The Website Wasn't Lying. I Was.
A real-estate crawl that returned data not matching my own filters, a day spent convinced the site was messing with me, and the one-line Scrapy fix once I admitted the bug was mine. First in a Mistakes from the field series.
First in a Mistakes from the field series — the bugs that taught me more than any tutorial.
Some bugs crash your spider. Those are the easy ones — they tell you exactly where they live. The bugs that actually hurt are the ones where everything runs perfectly, the spider finishes green, and the data is just… wrong. Quietly, plausibly wrong.
This is the story of one of those, and of the day I spent blaming a website for my own mistake.
The job
I was collecting listings from a real-estate site. Standard stuff — search by criteria, walk the results, extract the fields. I did my usual recon: poked at the pages, found the selectors, traced the request flow, wrote the spider. It ran. It was fast. Scrapy’s concurrency meant thousands of pages an hour.
What I’d glossed over during recon was one detail that turned out to be everything: the site had a strict session requirement. The results you got back depended on session state the server was tracking — you set your context first, then the listing requests returned data scoped to it. I saw it, half-registered it, and moved on. Recon mistake number one.
The data was wrong
The crawl finished clean. No errors, healthy item count, everything looked great — until I actually looked at the output.
The listings didn’t match the criteria I was collecting for. Not garbled, not empty — just wrong. Records that had no business being in my result set, missing ones that should have been there. The kind of wrong that’s almost worse than a crash, because nothing tells you it happened. If I’d trusted the green checkmark, I’d have shipped a dataset that silently didn’t mean what I thought it meant.
Blaming the website
Here’s the part I’m not proud of. My first instinct was: the site is messing with me. It must be serving inconsistent results, or A/B testing, or throwing junk at scrapers. I went looking for evidence that the problem was out there — anywhere but in my own code.
I burned real hours on that theory. Re-ran crawls, compared outputs, squinted at responses convinced I’d catch the site in the act. I had a suspect, and I’d stopped looking at the actual culprit. Classic — when you’ve decided who’s guilty, you stop investigating.
The Bug Was Me
The website was returning exactly what I asked for. The problem was that I was asking with the wrong session.
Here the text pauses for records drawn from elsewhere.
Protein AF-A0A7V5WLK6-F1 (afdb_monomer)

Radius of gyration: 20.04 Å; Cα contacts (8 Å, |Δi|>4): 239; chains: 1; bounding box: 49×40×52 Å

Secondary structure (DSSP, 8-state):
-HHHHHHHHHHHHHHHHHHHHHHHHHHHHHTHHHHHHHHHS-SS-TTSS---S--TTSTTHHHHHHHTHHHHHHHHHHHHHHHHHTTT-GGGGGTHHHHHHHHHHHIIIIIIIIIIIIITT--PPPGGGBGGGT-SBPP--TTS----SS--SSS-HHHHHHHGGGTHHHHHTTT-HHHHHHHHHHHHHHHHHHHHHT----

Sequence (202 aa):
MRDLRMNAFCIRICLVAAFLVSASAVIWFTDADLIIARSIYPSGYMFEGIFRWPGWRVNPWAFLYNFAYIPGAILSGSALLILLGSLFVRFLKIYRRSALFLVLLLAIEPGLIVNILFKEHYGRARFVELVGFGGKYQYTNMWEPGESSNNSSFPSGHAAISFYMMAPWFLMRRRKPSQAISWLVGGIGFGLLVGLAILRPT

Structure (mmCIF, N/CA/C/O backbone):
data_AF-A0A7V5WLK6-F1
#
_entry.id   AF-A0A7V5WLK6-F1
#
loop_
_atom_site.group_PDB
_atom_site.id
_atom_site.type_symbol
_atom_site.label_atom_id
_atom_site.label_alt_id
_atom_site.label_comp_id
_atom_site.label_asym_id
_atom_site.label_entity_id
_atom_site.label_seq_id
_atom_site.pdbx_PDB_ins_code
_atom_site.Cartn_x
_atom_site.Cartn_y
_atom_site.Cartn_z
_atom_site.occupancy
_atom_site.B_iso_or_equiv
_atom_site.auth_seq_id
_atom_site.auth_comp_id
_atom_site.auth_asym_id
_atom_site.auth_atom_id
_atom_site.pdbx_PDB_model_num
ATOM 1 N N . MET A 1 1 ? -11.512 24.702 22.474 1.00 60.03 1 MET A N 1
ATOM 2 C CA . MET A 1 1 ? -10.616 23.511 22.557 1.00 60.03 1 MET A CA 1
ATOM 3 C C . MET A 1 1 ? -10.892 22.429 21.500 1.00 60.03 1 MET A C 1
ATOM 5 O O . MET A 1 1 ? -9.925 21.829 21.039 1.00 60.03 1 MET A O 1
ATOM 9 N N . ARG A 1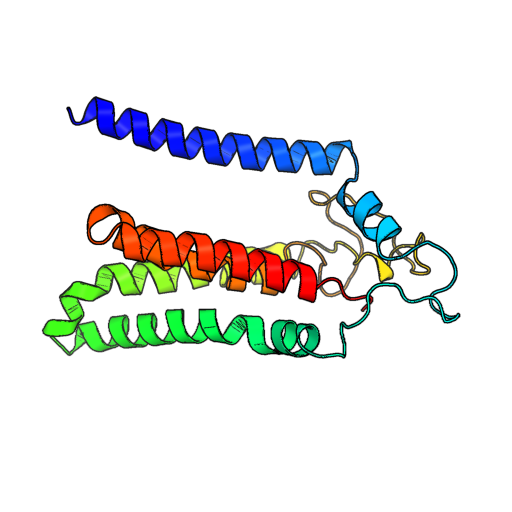 2 ? -12.149 22.138 21.106 1.00 65.81 2 ARG A N 1
ATOM 10 C CA . ARG A 1 2 ? -12.443 21.172 20.018 1.00 65.81 2 ARG A CA 1
ATOM 11 C C . ARG A 1 2 ? -11.971 21.660 18.643 1.00 65.81 2 ARG A C 1
ATOM 13 O O . ARG A 1 2 ? -11.353 20.873 17.934 1.00 65.81 2 ARG A O 1
ATOM 20 N N . ASP A 1 3 ? -12.148 22.943 18.335 1.00 67.12 3 ASP A N 1
ATOM 21 C CA . ASP A 1 3 ? -11.776 23.509 17.024 1.00 67.12 3 ASP A CA 1
ATOM 22 C C . ASP A 1 3 ? -10.267 23.463 16.775 1.00 67.12 3 ASP A C 1
ATOM 24 O O . ASP A 1 3 ? -9.822 23.013 15.726 1.00 67.12 3 ASP A O 1
ATOM 28 N N . LEU A 1 4 ? -9.456 23.767 17.794 1.00 70.19 4 LEU A N 1
ATOM 29 C CA . LEU A 1 4 ? -7.994 23.645 17.717 1.00 70.19 4 LEU A CA 1
ATOM 30 C C . LEU A 1 4 ? -7.533 22.202 17.427 1.00 70.19 4 LEU A C 1
ATOM 32 O O . LEU A 1 4 ? -6.578 21.992 16.681 1.00 70.19 4 LEU A O 1
ATOM 36 N N . ARG A 1 5 ? -8.219 21.188 17.979 1.00 71.44 5 ARG A N 1
ATOM 37 C CA . ARG A 1 5 ? -7.907 19.770 17.709 1.00 71.44 5 ARG A CA 1
ATOM 38 C C . ARG A 1 5 ? -8.354 19.327 16.317 1.00 71.44 5 ARG A C 1
ATOM 40 O O . ARG A 1 5 ? -7.679 18.491 15.719 1.00 71.44 5 ARG A O 1
ATOM 47 N N . MET A 1 6 ? -9.471 19.857 15.824 1.00 70.94 6 MET A N 1
ATOM 48 C CA . MET A 1 6 ? -9.970 19.575 14.478 1.00 70.94 6 MET A CA 1
ATOM 49 C C . MET A 1 6 ? -9.052 20.193 13.422 1.00 70.94 6 MET A C 1
ATOM 51 O O . MET A 1 6 ? -8.607 19.485 12.522 1.00 70.94 6 MET A O 1
ATOM 55 N N . ASN A 1 7 ? -8.636 21.444 13.624 1.00 81.25 7 ASN A N 1
ATOM 56 C CA . ASN A 1 7 ? -7.685 22.133 12.755 1.00 81.25 7 ASN A CA 1
ATOM 57 C C . ASN A 1 7 ? -6.349 21.386 12.697 1.00 81.25 7 ASN A C 1
ATOM 59 O O . ASN A 1 7 ? -5.850 21.103 11.614 1.00 81.25 7 ASN A O 1
ATOM 63 N N . ALA A 1 8 ? -5.809 20.955 13.842 1.00 81.56 8 ALA A N 1
ATOM 64 C CA . ALA A 1 8 ? -4.572 20.175 13.872 1.00 81.56 8 ALA A CA 1
ATOM 65 C C . ALA A 1 8 ? -4.686 18.816 13.150 1.00 81.56 8 ALA A C 1
ATOM 67 O O . ALA A 1 8 ? -3.708 18.342 12.574 1.00 81.56 8 ALA A O 1
ATOM 68 N N . PHE A 1 9 ? -5.853 18.166 13.181 1.00 81.25 9 PHE A N 1
ATOM 69 C CA . PHE A 1 9 ? -6.082 16.911 12.460 1.00 81.25 9 PHE A CA 1
ATOM 70 C C . PHE A 1 9 ? -6.168 17.130 10.947 1.00 81.25 9 PHE A C 1
ATOM 72 O O . PHE A 1 9 ? -5.478 16.433 10.204 1.00 81.25 9 PHE A O 1
ATOM 79 N N . CYS A 1 10 ? -6.950 18.119 10.507 1.00 85.56 10 CYS A N 1
ATOM 80 C CA . CYS A 1 10 ? -7.061 18.481 9.096 1.00 85.56 10 CYS A CA 1
ATOM 81 C C . CYS A 1 10 ? -5.704 18.903 8.528 1.00 85.56 10 CYS A C 1
ATOM 83 O O . CYS A 1 10 ? -5.303 18.390 7.492 1.00 85.56 10 CYS A O 1
ATOM 85 N N . ILE A 1 11 ? -4.944 19.731 9.255 1.00 89.88 11 ILE A N 1
ATOM 86 C CA . ILE A 1 11 ? -3.589 20.137 8.858 1.00 89.88 11 ILE A CA 1
ATOM 87 C C . ILE A 1 11 ? -2.695 18.911 8.647 1.00 89.88 11 ILE A C 1
ATOM 89 O O . ILE A 1 11 ? -2.031 18.816 7.622 1.00 89.88 11 ILE A O 1
ATOM 93 N N . ARG A 1 12 ? -2.698 17.933 9.563 1.00 89.25 12 ARG A N 1
ATOM 94 C CA . ARG A 1 12 ? -1.888 16.709 9.405 1.00 89.25 12 ARG A CA 1
ATOM 95 C C . ARG A 1 12 ? -2.280 15.901 8.170 1.00 89.25 12 ARG A C 1
ATOM 97 O O . ARG A 1 12 ? -1.393 15.398 7.492 1.00 89.25 12 ARG A O 1
ATOM 104 N N . ILE A 1 13 ? -3.576 15.777 7.882 1.00 88.69 13 ILE A N 1
ATOM 105 C CA . ILE A 1 13 ? -4.048 15.101 6.665 1.00 88.69 13 ILE A CA 1
ATOM 106 C C . ILE A 1 13 ? -3.577 15.860 5.428 1.00 88.69 13 ILE A C 1
ATOM 108 O O . ILE A 1 13 ? -3.005 15.244 4.535 1.00 88.69 13 ILE A O 1
ATOM 112 N N . CYS A 1 14 ? -3.761 17.181 5.395 1.00 92.31 14 CYS A N 1
ATOM 113 C CA . CYS A 1 14 ? -3.332 18.009 4.274 1.00 92.31 14 CYS A CA 1
ATOM 114 C C . CYS A 1 14 ? -1.820 17.924 4.054 1.00 92.31 14 CYS A C 1
ATOM 116 O O . CYS A 1 14 ? -1.391 17.834 2.914 1.00 92.31 14 CYS A O 1
ATOM 118 N N . LEU A 1 15 ? -1.015 17.892 5.120 1.00 93.81 15 LEU A N 1
ATOM 119 C CA . LEU A 1 15 ? 0.437 17.738 5.017 1.00 93.81 15 LEU A CA 1
ATOM 120 C C . LEU A 1 15 ? 0.835 16.381 4.430 1.00 93.81 15 LEU A C 1
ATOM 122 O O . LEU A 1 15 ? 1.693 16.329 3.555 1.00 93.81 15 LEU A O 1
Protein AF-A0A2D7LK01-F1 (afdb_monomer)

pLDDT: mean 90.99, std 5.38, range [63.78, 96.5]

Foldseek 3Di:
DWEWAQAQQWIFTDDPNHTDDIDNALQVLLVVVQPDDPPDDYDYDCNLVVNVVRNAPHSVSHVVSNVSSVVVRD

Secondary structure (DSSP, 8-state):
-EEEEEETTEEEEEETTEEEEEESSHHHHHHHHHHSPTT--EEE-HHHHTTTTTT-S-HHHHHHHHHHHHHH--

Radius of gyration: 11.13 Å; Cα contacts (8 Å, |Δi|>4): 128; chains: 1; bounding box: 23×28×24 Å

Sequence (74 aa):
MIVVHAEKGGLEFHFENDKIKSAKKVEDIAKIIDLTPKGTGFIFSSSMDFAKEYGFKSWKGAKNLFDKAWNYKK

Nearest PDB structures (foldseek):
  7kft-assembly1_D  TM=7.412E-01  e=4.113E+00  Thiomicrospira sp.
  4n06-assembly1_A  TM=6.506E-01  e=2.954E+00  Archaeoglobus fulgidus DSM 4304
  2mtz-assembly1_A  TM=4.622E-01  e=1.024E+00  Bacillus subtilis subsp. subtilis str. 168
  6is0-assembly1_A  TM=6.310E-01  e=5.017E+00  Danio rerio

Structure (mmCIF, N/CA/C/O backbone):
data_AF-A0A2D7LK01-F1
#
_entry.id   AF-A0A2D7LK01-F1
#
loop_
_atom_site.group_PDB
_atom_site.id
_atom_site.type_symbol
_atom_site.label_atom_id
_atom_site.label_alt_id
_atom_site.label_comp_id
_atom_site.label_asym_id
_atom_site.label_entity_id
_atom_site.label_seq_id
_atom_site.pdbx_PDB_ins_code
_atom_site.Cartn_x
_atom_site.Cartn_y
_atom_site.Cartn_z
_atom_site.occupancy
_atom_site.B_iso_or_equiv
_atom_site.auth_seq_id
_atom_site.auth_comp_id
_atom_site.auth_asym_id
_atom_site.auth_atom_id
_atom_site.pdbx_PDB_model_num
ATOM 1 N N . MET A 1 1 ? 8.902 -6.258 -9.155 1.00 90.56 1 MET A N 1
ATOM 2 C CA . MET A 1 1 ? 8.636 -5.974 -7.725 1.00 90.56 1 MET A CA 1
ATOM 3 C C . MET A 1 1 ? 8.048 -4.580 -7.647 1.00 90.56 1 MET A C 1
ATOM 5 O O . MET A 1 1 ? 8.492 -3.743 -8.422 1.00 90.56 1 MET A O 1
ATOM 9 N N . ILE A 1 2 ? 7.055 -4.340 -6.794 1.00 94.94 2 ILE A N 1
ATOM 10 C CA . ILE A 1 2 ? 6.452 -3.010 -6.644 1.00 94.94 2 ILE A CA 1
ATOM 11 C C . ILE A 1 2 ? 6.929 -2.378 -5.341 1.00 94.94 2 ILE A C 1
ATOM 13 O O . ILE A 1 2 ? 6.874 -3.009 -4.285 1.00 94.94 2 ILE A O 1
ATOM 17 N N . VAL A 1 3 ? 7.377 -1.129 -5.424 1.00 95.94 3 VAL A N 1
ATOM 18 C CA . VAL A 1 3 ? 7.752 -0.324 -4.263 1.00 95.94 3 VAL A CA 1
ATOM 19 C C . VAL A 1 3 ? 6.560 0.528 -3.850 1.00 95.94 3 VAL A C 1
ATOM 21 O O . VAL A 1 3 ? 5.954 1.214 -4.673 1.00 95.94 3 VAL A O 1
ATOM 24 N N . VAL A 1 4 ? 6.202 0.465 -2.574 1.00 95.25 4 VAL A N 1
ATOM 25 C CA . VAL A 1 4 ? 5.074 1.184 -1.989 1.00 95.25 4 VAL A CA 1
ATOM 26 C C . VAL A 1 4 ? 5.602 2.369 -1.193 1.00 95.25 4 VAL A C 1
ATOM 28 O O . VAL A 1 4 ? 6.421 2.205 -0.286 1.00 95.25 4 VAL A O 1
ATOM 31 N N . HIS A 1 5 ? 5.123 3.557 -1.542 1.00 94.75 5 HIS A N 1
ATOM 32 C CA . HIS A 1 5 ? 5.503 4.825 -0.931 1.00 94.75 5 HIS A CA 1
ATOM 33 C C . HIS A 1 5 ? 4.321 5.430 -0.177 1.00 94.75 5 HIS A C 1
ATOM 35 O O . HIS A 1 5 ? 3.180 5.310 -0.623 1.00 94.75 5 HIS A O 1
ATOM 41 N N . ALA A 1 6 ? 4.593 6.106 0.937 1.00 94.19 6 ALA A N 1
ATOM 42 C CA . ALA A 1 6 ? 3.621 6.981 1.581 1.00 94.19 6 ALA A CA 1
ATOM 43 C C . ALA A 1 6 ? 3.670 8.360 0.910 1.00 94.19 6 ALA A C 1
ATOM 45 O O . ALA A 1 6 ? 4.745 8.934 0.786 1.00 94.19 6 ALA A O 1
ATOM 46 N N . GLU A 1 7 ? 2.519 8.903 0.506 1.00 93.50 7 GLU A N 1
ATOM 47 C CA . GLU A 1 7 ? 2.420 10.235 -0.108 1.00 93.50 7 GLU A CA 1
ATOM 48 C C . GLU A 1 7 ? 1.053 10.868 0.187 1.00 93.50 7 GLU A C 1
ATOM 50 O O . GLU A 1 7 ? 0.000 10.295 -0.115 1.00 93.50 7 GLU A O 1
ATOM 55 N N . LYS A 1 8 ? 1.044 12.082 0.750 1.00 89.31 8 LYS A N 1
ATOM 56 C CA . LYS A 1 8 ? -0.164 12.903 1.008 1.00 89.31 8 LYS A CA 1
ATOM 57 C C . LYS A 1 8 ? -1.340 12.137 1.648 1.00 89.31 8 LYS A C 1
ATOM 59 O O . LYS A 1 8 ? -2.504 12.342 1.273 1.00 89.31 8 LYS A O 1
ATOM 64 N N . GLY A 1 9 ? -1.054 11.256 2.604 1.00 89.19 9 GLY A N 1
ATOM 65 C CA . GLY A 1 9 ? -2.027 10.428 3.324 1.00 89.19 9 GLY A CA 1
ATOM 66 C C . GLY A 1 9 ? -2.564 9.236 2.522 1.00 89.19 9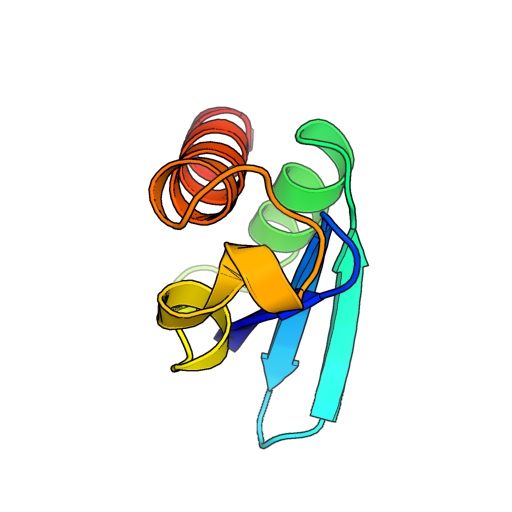 GLY A C 1
ATOM 67 O O . GLY A 1 9 ? -3.588 8.667 2.897 1.00 89.19 9 GLY A O 1
ATOM 68 N N . GLY A 1 10 ? -1.921 8.884 1.407 1.00 93.44 10 GLY A N 1
ATOM 69 C CA . GLY A 1 10 ? -2.204 7.710 0.583 1.00 93.44 10 GLY A CA 1
ATOM 70 C C . GLY A 1 10 ? -0.948 6.919 0.238 1.00 93.44 10 GLY A C 1
ATOM 71 O O . GLY A 1 10 ? 0.146 7.231 0.701 1.00 93.44 10 GLY A O 1
ATOM 72 N N . LEU A 1 11 ? -1.126 5.882 -0.573 1.00 95.31 11 LEU A N 1
ATOM 73 C CA . LEU A 1 11 ? -0.038 5.041 -1.052 1.00 95.31 11 LEU A CA 1
ATOM 74 C C . LEU A 1 11 ? 0.189 5.255 -2.542 1.00 95.31 11 LEU A C 1
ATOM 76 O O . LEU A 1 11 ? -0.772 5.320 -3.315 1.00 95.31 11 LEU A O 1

Scrapy is asynchronous. My requests weren’t going out in a tidy line — they were flying concurrently, all sharing one session. So the careful sequence I had in my head — set the context, then fetch the results for that context — wasn’t happening at all. Request A set one context; request B (firing at the same moment) set another; the result requests came back scoped to whatever session state happened to win the race. Every listing was technically a valid response to a session — just not the one I thought it belonged to.
I wasn’t handling sessions, so async did exactly what async does: it interleaved everything and shredded the one assumption my whole filter logic rested on. The data wasn’t lying. It was answering a question I didn’t realize I was asking.
That realization landed with a very specific flavour of disappointment — the kind you only feel when the bug is small, obvious in hindsight, and entirely your own.
The fix
The fix was almost insultingly small. Scrapy can maintain multiple independent sessions by tagging requests with a cookiejar key, so each logical flow keeps its own cookies — and therefore its own server-side session — instead of all of them fighting over one:
def start_requests(self):
for i, query in enumerate(self.queries):
yield scrapy.Request(
self.context_url(query),
meta={"cookiejar": i}, # isolate this flow's session
callback=self.parse_results,
)
def parse_results(self, response):
# Carry the SAME cookiejar through the dependent chain
yield scrapy.Request(
self.results_url(response),
meta={"cookiejar": response.meta["cookiejar"]},
callback=self.parse_listing,
)
The key part isn’t just using a cookiejar — it’s threading the same one through every request in a dependent chain so the context and the results that depend on it stay bound together, no matter how Scrapy schedules them. One isolated session per flow, no more races. Re-ran it, and the data matched the criteria exactly. Every row meant what it was supposed to mean.
What I actually learned
- Treat sessions as a first-class part of recon. “Does this site tie results to session state?” is a question to answer before writing the spider, not after the data comes back wrong. I now check it deliberately, every time.
- Async doesn’t preserve your mental model of order. If a request depends on state set by another, you have to bind them explicitly — in Scrapy, that’s the cookiejar threaded through the chain. The framework will happily run your dependent requests out of order and never warn you. The session round in Spider vs 403 is the same lesson from the detection side.
- Suspect your own code first. The website almost certainly isn’t out to get you specifically. When the output is wrong but nothing crashed, the bug is usually a wrong assumption of yours — and like all the best-disguised ones, it won’t announce itself.
The most expensive part of this bug wasn’t the fix — it was the hours I spent certain the problem was someone else’s. The data was honest the whole time. I just hadn’t noticed I was the one asking the wrong question.